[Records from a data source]

****************

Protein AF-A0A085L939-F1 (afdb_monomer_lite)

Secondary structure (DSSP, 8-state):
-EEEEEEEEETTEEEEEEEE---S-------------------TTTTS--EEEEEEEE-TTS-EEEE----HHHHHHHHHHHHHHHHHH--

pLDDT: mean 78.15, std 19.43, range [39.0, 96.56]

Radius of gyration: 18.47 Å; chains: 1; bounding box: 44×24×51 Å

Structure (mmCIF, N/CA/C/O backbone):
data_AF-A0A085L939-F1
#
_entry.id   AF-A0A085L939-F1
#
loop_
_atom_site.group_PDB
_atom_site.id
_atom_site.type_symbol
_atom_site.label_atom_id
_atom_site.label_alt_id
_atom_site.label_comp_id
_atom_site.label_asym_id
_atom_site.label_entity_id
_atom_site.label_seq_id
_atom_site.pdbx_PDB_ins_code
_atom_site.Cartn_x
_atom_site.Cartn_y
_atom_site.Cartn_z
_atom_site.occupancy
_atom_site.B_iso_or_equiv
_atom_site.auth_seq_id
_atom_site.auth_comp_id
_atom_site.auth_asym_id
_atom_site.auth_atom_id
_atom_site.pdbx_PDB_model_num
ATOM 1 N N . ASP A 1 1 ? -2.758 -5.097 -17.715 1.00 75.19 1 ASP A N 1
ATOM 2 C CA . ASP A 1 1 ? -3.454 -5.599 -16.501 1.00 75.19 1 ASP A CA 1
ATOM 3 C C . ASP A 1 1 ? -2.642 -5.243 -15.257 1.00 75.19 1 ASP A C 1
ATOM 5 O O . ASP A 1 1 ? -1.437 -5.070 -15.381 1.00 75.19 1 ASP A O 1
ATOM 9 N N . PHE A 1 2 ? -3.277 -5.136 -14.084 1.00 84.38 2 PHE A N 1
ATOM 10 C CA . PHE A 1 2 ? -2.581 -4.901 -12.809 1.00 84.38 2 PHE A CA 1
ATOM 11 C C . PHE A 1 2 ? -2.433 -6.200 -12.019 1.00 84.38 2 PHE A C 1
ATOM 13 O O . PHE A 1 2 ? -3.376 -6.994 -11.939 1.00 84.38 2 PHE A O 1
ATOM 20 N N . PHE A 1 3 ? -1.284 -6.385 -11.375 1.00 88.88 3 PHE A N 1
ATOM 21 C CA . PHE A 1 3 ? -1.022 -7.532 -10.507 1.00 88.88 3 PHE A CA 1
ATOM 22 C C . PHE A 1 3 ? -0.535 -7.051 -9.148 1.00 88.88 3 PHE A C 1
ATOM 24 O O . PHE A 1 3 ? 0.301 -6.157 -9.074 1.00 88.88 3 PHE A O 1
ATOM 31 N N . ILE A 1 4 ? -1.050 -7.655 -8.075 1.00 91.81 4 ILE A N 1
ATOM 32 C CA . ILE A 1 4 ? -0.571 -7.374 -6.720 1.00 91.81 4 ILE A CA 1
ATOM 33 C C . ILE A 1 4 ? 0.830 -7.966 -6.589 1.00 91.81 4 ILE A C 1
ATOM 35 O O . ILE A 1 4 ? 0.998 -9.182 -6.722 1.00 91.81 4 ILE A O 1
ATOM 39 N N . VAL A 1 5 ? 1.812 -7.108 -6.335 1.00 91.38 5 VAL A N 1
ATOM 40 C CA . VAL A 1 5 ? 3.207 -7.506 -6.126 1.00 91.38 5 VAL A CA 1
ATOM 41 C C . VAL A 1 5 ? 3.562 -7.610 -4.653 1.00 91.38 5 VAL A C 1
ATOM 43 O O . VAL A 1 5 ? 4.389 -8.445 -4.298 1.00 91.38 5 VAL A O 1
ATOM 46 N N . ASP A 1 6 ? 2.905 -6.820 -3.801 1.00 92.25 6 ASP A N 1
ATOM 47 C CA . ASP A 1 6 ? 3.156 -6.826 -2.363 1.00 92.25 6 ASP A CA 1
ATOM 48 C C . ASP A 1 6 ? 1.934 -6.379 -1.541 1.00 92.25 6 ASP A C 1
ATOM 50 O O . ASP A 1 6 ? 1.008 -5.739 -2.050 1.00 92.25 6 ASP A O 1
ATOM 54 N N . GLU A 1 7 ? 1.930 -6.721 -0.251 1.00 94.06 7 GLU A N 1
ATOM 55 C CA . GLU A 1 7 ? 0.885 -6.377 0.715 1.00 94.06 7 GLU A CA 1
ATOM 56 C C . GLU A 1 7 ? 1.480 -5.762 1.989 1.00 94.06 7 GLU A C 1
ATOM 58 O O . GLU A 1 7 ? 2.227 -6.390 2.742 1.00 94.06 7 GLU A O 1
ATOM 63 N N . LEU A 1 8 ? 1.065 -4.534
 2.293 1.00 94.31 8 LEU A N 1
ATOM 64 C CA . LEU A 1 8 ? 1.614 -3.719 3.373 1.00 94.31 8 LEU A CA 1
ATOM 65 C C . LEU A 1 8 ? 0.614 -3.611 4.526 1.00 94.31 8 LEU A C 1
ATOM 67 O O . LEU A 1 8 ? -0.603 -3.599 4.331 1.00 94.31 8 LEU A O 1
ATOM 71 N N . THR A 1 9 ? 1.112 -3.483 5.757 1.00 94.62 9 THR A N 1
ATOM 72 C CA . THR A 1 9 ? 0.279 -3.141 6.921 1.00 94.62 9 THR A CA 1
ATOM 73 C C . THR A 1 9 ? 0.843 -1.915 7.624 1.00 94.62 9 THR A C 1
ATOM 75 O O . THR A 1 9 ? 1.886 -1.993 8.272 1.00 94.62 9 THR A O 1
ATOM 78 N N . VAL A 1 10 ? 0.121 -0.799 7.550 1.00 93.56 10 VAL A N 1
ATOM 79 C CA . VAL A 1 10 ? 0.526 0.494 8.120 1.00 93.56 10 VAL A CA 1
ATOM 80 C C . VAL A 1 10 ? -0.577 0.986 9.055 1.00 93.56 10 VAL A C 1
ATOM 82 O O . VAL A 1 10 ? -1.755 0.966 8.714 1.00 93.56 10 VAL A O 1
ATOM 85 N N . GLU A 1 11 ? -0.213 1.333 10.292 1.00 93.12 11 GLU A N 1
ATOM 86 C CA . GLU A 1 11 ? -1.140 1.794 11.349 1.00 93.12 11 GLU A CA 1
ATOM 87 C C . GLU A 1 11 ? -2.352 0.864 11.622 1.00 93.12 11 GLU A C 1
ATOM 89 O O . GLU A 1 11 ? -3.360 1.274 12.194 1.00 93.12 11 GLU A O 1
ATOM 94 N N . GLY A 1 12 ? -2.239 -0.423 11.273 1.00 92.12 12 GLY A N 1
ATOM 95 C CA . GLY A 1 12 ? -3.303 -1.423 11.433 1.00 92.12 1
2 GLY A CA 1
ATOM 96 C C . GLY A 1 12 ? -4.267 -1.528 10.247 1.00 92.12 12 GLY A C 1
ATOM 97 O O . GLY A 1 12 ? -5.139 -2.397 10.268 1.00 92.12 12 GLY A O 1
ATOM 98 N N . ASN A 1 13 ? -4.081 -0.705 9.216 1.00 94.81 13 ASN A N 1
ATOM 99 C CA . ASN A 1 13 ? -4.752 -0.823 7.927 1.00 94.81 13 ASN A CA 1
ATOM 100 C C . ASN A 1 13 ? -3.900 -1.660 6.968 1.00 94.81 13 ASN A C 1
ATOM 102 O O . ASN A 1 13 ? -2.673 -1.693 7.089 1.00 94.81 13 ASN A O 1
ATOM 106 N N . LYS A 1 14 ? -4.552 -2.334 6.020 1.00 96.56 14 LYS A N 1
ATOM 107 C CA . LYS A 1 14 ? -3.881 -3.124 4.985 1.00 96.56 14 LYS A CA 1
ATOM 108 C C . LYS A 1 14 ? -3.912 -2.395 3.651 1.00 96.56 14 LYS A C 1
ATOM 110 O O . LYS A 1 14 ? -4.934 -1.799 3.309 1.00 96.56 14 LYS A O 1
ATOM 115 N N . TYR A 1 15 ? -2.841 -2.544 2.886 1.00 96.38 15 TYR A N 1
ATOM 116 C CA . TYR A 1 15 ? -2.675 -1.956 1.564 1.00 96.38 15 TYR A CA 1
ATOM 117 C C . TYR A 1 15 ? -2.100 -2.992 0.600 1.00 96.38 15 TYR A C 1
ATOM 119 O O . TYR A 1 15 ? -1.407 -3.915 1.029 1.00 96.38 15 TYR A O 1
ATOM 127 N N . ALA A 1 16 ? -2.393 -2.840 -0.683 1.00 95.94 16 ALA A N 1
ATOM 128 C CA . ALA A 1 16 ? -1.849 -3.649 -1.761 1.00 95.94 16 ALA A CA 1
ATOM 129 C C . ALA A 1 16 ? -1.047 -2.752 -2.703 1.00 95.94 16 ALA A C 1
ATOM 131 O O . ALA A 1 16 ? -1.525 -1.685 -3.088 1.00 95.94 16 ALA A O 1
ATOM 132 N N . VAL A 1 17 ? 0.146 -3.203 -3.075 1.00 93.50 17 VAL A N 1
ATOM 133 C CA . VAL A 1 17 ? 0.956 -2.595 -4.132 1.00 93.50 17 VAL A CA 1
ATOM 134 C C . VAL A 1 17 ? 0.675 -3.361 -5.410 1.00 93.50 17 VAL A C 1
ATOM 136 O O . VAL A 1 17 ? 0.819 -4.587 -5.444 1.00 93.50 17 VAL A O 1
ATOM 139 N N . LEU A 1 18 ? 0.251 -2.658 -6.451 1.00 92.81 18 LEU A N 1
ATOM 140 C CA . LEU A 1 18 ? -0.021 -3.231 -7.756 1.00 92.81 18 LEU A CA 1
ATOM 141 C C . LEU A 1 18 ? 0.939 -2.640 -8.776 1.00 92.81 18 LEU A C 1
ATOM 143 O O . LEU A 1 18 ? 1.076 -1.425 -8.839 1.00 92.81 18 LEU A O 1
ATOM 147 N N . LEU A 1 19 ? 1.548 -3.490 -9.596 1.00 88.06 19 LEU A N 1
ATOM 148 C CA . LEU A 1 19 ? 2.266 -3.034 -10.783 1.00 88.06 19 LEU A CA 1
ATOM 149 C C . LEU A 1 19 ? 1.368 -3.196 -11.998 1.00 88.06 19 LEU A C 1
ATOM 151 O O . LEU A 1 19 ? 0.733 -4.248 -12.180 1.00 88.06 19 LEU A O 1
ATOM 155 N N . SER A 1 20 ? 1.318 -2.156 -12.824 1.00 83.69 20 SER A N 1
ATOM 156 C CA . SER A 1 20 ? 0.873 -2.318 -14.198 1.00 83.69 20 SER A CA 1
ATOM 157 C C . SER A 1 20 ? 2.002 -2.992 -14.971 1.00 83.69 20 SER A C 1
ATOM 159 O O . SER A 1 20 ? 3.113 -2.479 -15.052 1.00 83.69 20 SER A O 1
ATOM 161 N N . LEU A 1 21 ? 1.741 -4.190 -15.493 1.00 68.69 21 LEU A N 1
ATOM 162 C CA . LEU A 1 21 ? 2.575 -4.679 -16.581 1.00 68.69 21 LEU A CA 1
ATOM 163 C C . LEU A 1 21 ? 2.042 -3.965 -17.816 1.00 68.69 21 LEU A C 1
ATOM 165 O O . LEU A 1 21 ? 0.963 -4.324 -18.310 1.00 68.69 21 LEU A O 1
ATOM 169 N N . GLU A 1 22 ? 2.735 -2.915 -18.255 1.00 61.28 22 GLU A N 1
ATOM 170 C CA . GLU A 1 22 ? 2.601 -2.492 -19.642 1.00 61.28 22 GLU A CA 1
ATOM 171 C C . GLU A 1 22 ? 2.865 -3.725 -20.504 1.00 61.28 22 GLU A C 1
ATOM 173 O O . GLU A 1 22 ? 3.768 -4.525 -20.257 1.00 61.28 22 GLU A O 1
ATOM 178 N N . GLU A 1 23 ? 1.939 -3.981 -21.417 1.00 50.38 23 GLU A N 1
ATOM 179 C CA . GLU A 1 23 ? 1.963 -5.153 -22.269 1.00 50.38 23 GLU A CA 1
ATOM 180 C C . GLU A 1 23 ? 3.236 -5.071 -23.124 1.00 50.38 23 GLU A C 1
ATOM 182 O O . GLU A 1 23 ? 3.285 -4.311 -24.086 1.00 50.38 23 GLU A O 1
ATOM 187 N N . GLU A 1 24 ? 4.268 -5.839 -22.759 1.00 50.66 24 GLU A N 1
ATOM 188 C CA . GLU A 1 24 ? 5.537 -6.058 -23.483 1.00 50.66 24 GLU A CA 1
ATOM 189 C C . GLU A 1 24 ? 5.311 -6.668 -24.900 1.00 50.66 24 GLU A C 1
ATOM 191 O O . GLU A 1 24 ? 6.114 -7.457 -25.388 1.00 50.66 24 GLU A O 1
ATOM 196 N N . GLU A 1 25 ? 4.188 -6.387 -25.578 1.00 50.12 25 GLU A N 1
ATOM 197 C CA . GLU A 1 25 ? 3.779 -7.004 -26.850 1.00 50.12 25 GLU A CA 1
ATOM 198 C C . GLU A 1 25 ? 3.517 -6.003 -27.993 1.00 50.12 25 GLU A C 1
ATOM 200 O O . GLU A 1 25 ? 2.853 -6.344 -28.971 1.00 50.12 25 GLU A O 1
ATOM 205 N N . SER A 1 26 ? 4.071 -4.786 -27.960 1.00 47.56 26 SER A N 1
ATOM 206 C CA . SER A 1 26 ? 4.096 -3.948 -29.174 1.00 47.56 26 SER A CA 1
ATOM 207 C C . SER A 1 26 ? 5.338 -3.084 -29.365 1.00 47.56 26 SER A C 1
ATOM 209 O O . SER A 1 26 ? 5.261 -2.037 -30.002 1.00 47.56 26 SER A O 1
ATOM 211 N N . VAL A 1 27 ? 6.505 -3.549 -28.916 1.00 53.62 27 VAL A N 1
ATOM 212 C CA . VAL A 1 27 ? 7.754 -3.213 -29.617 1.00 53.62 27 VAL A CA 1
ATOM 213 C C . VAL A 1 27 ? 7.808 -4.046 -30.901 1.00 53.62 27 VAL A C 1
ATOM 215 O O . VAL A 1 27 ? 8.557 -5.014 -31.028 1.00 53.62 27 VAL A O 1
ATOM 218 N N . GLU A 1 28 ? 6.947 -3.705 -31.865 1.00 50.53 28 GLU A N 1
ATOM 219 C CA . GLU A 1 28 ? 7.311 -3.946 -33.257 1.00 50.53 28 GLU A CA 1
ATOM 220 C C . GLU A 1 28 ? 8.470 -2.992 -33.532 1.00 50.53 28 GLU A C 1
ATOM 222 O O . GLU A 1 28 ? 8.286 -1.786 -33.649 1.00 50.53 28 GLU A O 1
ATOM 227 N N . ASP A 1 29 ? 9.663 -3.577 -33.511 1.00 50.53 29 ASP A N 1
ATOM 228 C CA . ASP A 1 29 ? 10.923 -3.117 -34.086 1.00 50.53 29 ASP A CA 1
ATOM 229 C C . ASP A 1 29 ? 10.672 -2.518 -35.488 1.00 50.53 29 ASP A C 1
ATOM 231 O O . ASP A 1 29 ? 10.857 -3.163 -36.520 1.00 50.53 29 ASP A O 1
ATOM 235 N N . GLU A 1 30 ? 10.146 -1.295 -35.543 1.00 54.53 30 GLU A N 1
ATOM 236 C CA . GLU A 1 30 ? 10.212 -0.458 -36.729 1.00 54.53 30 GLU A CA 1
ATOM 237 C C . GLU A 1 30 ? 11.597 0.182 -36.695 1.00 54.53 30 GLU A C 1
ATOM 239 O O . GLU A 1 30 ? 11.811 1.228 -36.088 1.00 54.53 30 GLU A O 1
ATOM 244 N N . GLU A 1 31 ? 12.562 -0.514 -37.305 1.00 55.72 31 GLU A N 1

****************

• [What is expected]
Give only the lines from the one holding "ATOM 2 C CA" through the one holding "ATOM 10 C CA", each restated exactly as it appears above.

• [Result of the exercise]
ATOM 2 C CA . ASP A 1 1 ? -3.454 -5.599 -16.501 1.00 75.19 1 ASP A CA 1
ATOM 3 C C . ASP A 1 1 ? -2.642 -5.243 -15.257 1.00 75.19 1 ASP A C 1
ATOM 5 O O . ASP A 1 1 ? -1.437 -5.070 -15.381 1.00 75.19 1 ASP A O 1
ATOM 9 N N . PHE A 1 2 ? -3.277 -5.136 -14.084 1.00 84.38 2 PHE A N 1
ATOM 10 C CA . PHE A 1 2 ? -2.581 -4.901 -12.809 1.00 84.38 2 PHE A CA 1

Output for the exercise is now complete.